Sternal wound infection following cardiac surgery is a life-threatening complication associated with major increases in morbidity and mortality.16 As a result, many clinicians are concerned about proceeding with tracheostomy, as direct soiling of the healing sternal wound could result. Tracheostomy in critically ill patients does not lend itself easily to a randomized interventional trial. Furthermore, as both the exposure and outcome are relatively rare events, whether a tracheostomy is associated with an increased incidence of SWI can likely be answered only through an observational study.

It is obvious that patients in the group receiving a tracheostomy are very different from those in the non-tracheostomy group, and previous studies are limited by their lack of adjustment for potential confounders. Although Rahmanian et al. employed perhaps the most rigorous methodology to date in their study on the subject of SWI, the small number of events (13 in the respiratory failure patients) meant the OR (0.7) was imprecisely estimated (95% CI 0.2 to 2.4) and an increased risk could not be ruled out. The major problem with risk adjustment is the baseline differences between patients needing a tracheostomy and those who don’t, which is clearly illustrated in Table 1. It is almost impossible to overcome these large imbalances in patient characteristics with statistical modelling.17 We attempt to reduce these large imbalances in our secondary analyses, which are restricted to those patients most likely to receive a tracheostomy. When we employed these rigorous statistical methods to provide minimally biased estimates of the treatment effect, we continued to find that tracheostomy is associated with an increased risk of SWI in postoperative cardiac surgery patients.

Limitations

Our study is limited by several factors. First, although our data were prospectively collected, the study remained retrospective in nature as treatment allocation was not random. As a result, we cannot rule out the existence of confounding by indication. Furthermore, we are limited by missing data. For instance, we could not easily delineate the causative organisms for all documented cases of SWI, e.g., if the causative organisms were identical to those responsible for concurrent respiratory tract infections, this would strengthen any argument for causality. We also lack information on the surgical service performing the tracheostomy (cardiac surgery vs ear nose and throat), and on the location where the tracheostomy was performed (operating room vs patient’s room in the CSICU), which is almost certainly a surrogate for increased risk of infection. Such misclassification could have shifted our treatment effect.

Second, the data on the timing of the onset of SWI were unreliable, and this may have influenced our ability to risk adjust for the treatment effect. Obviously a tracheostomy performed the day before the onset of a SWI is not likely to be causal. Third, the cohort being studied is limited to a single centre, which limits the generalizability of our findings.
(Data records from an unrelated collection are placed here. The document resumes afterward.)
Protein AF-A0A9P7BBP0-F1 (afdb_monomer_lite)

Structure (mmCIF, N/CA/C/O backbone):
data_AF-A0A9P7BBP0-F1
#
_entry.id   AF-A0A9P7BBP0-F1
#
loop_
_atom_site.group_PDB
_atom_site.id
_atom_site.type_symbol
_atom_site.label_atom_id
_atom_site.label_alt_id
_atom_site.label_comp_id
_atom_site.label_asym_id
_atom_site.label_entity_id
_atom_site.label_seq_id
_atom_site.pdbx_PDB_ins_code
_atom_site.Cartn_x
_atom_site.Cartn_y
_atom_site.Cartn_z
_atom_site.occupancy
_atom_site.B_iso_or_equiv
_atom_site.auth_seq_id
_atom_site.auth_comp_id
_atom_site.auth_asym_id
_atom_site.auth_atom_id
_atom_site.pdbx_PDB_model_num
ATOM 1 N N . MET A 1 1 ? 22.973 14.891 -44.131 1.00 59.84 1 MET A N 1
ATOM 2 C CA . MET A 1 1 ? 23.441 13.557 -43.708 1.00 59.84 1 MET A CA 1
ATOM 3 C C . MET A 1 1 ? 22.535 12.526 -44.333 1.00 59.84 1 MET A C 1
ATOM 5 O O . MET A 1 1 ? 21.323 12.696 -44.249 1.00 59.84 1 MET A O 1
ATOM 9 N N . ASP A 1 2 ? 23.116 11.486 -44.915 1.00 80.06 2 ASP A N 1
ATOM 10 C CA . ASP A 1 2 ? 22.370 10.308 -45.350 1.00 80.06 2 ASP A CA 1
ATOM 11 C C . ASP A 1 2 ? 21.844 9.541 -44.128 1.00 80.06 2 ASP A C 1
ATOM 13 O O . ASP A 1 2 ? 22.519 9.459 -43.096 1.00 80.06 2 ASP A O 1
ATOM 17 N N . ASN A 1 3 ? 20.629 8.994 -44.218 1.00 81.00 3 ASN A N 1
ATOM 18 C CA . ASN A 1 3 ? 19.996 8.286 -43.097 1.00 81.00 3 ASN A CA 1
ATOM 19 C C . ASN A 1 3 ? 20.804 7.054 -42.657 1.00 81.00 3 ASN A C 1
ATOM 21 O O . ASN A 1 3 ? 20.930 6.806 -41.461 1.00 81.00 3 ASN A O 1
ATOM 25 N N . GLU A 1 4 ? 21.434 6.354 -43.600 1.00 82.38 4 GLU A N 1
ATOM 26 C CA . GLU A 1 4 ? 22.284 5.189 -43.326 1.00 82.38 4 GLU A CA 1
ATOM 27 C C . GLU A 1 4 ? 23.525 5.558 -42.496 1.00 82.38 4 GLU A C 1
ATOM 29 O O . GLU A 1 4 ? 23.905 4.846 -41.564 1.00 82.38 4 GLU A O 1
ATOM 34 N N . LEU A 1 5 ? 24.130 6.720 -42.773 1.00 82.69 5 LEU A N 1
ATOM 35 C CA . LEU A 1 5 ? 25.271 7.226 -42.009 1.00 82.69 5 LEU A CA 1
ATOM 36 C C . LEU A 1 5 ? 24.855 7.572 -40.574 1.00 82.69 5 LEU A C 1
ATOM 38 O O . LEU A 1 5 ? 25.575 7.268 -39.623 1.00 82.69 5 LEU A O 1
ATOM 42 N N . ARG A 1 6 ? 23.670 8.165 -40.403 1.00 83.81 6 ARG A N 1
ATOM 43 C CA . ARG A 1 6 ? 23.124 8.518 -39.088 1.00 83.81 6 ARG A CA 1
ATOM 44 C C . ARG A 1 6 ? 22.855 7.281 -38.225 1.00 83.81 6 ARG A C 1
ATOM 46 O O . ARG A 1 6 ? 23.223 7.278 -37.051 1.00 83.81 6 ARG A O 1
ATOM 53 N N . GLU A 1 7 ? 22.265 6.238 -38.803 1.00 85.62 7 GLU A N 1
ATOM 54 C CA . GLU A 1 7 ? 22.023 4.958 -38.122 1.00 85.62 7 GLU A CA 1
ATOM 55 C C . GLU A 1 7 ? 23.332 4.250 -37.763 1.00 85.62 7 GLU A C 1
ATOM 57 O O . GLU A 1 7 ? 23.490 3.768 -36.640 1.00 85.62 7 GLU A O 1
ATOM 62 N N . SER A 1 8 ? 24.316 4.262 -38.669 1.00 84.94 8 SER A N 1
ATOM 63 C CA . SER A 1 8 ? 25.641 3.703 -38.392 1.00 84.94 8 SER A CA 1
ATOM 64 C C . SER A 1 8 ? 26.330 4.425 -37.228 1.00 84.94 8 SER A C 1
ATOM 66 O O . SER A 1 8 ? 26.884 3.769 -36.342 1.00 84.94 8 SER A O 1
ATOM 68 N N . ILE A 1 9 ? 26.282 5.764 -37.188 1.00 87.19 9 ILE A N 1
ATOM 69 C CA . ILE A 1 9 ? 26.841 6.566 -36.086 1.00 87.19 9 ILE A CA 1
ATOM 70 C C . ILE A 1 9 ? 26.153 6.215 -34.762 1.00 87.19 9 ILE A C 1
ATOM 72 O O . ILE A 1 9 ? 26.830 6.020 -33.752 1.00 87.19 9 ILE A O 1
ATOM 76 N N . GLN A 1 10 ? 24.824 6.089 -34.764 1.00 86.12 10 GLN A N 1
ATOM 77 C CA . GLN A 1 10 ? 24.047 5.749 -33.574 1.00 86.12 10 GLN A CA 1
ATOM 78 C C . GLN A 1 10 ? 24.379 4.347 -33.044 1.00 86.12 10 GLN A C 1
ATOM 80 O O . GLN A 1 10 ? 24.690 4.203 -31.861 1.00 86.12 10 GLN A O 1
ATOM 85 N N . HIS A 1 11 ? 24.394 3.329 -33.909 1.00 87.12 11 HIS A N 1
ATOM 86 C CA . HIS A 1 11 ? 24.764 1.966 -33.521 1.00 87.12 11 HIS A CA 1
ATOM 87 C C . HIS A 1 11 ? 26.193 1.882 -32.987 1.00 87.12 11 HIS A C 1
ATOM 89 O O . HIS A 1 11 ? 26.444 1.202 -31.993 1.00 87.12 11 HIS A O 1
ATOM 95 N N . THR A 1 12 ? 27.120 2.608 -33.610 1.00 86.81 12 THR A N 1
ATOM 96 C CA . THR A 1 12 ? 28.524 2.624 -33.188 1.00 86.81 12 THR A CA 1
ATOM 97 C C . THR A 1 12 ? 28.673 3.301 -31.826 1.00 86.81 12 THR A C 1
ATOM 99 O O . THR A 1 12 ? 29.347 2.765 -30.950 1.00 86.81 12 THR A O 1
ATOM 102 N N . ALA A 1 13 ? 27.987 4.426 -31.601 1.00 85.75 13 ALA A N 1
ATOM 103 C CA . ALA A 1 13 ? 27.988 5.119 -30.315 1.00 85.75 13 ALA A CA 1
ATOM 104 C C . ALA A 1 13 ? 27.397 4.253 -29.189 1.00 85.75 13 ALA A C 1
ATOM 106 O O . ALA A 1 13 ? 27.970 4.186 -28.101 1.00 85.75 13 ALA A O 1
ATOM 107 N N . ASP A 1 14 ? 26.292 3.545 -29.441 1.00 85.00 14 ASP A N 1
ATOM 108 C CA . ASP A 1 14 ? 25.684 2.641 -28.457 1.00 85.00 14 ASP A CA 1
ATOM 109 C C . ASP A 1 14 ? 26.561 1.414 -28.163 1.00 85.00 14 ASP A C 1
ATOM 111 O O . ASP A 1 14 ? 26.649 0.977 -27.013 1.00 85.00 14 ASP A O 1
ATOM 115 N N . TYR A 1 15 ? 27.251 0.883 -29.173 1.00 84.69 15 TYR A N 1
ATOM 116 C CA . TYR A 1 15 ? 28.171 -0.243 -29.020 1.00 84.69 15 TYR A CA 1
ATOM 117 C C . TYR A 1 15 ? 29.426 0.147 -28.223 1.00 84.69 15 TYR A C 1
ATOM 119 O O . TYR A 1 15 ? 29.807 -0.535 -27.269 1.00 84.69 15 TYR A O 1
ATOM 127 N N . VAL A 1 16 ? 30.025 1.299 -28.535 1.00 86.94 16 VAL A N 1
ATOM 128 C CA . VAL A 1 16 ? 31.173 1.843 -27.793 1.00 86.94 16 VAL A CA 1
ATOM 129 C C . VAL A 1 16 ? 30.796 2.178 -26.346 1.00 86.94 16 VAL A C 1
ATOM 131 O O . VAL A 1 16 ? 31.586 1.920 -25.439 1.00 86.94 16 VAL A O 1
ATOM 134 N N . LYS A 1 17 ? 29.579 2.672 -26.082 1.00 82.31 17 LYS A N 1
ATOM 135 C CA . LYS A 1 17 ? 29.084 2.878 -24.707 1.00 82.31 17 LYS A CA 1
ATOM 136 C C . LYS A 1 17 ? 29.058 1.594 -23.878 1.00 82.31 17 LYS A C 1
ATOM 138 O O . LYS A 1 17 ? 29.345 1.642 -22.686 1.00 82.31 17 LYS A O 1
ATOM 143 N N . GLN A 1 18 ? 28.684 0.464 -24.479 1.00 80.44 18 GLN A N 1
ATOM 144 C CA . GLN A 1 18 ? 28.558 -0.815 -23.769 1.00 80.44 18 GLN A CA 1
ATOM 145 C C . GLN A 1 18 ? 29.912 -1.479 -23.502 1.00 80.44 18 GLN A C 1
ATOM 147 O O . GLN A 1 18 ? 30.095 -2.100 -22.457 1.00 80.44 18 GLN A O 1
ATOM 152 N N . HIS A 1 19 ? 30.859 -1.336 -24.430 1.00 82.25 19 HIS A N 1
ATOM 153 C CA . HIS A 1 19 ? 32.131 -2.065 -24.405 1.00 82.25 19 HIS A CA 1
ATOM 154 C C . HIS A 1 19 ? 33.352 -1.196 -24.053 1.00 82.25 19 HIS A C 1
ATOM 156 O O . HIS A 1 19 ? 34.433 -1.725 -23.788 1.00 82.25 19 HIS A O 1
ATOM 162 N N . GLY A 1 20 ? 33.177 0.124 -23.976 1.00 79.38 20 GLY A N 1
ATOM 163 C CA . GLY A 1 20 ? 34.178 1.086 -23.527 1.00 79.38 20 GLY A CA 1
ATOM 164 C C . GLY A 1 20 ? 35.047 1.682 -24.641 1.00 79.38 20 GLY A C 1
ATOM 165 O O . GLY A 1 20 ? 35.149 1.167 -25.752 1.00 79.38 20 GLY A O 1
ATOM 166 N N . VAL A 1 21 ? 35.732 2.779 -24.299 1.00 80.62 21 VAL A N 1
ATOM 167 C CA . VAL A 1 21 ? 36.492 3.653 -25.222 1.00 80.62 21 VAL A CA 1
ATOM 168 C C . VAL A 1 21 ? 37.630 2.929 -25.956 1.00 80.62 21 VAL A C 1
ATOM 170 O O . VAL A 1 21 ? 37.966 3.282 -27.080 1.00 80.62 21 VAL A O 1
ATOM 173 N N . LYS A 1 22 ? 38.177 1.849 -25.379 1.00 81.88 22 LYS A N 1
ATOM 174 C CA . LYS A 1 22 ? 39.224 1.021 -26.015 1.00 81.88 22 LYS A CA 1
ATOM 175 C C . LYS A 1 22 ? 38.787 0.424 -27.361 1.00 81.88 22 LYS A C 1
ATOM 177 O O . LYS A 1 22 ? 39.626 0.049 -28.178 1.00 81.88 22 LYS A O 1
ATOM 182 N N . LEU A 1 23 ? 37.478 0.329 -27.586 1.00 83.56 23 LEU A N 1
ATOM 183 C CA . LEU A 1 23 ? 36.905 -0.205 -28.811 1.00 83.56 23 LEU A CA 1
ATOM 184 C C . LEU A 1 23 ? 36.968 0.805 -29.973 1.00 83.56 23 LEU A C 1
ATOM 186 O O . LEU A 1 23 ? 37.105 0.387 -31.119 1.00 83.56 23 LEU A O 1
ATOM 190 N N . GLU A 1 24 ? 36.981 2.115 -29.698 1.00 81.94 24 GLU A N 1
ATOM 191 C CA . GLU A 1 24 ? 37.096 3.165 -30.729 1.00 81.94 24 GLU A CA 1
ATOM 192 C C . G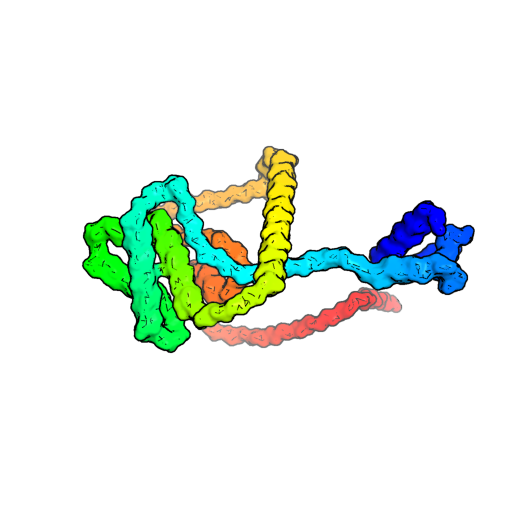LU A 1 24 ? 38.412 3.046 -31.507 1.00 81.94 24 GLU A C 1
ATOM 194 O O . GLU A 1 24 ? 38.427 3.094 -32.737 1.00 81.94 24 GLU A O 1
ATOM 199 N N . GLU A 1 25 ? 39.514 2.799 -30.793 1.00 81.50 25 GLU A N 1
ATOM 200 C CA . GLU A 1 25 ? 40.839 2.606 -31.390 1.00 81.50 25 GLU A CA 1
ATOM 201 C C . GLU A 1 25 ? 40.920 1.341 -32.252 1.00 81.50 25 GLU A C 1
ATOM 203 O O . GLU A 1 25 ? 41.715 1.284 -33.190 1.00 81.50 25 GLU A O 1
ATOM 208 N N . SER A 1 26 ? 40.116 0.322 -31.935 1.00 81.81 26 SER A N 1
ATOM 209 C CA . SER A 1 26 ? 40.064 -0.931 -32.697 1.00 81.81 26 SER A CA 1
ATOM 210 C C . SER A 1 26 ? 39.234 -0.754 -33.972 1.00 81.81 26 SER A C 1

A multicentre prospective observational database may be the ideal way to evaluate this question.

Finally, analyses restricted to the highest risk patients by using propensity score methods are still subject to the effects of unknown confounders, and thus residual confounding is still possible.

In conclusion, this large single-centre observational study of cardiac surgery patients reports tracheostomy as an independent risk factor for SWI. Although tracheostomy offers several potential benefits, our analysis suggests these benefits may be outweighed by the risk of surgical site infection. With the high mortality experienced by patients with complicated and prolonged treatment following cardiac surgery, further studies on risk vs benefit of tracheostomy are warranted and specifically with regard to the timing of the procedure.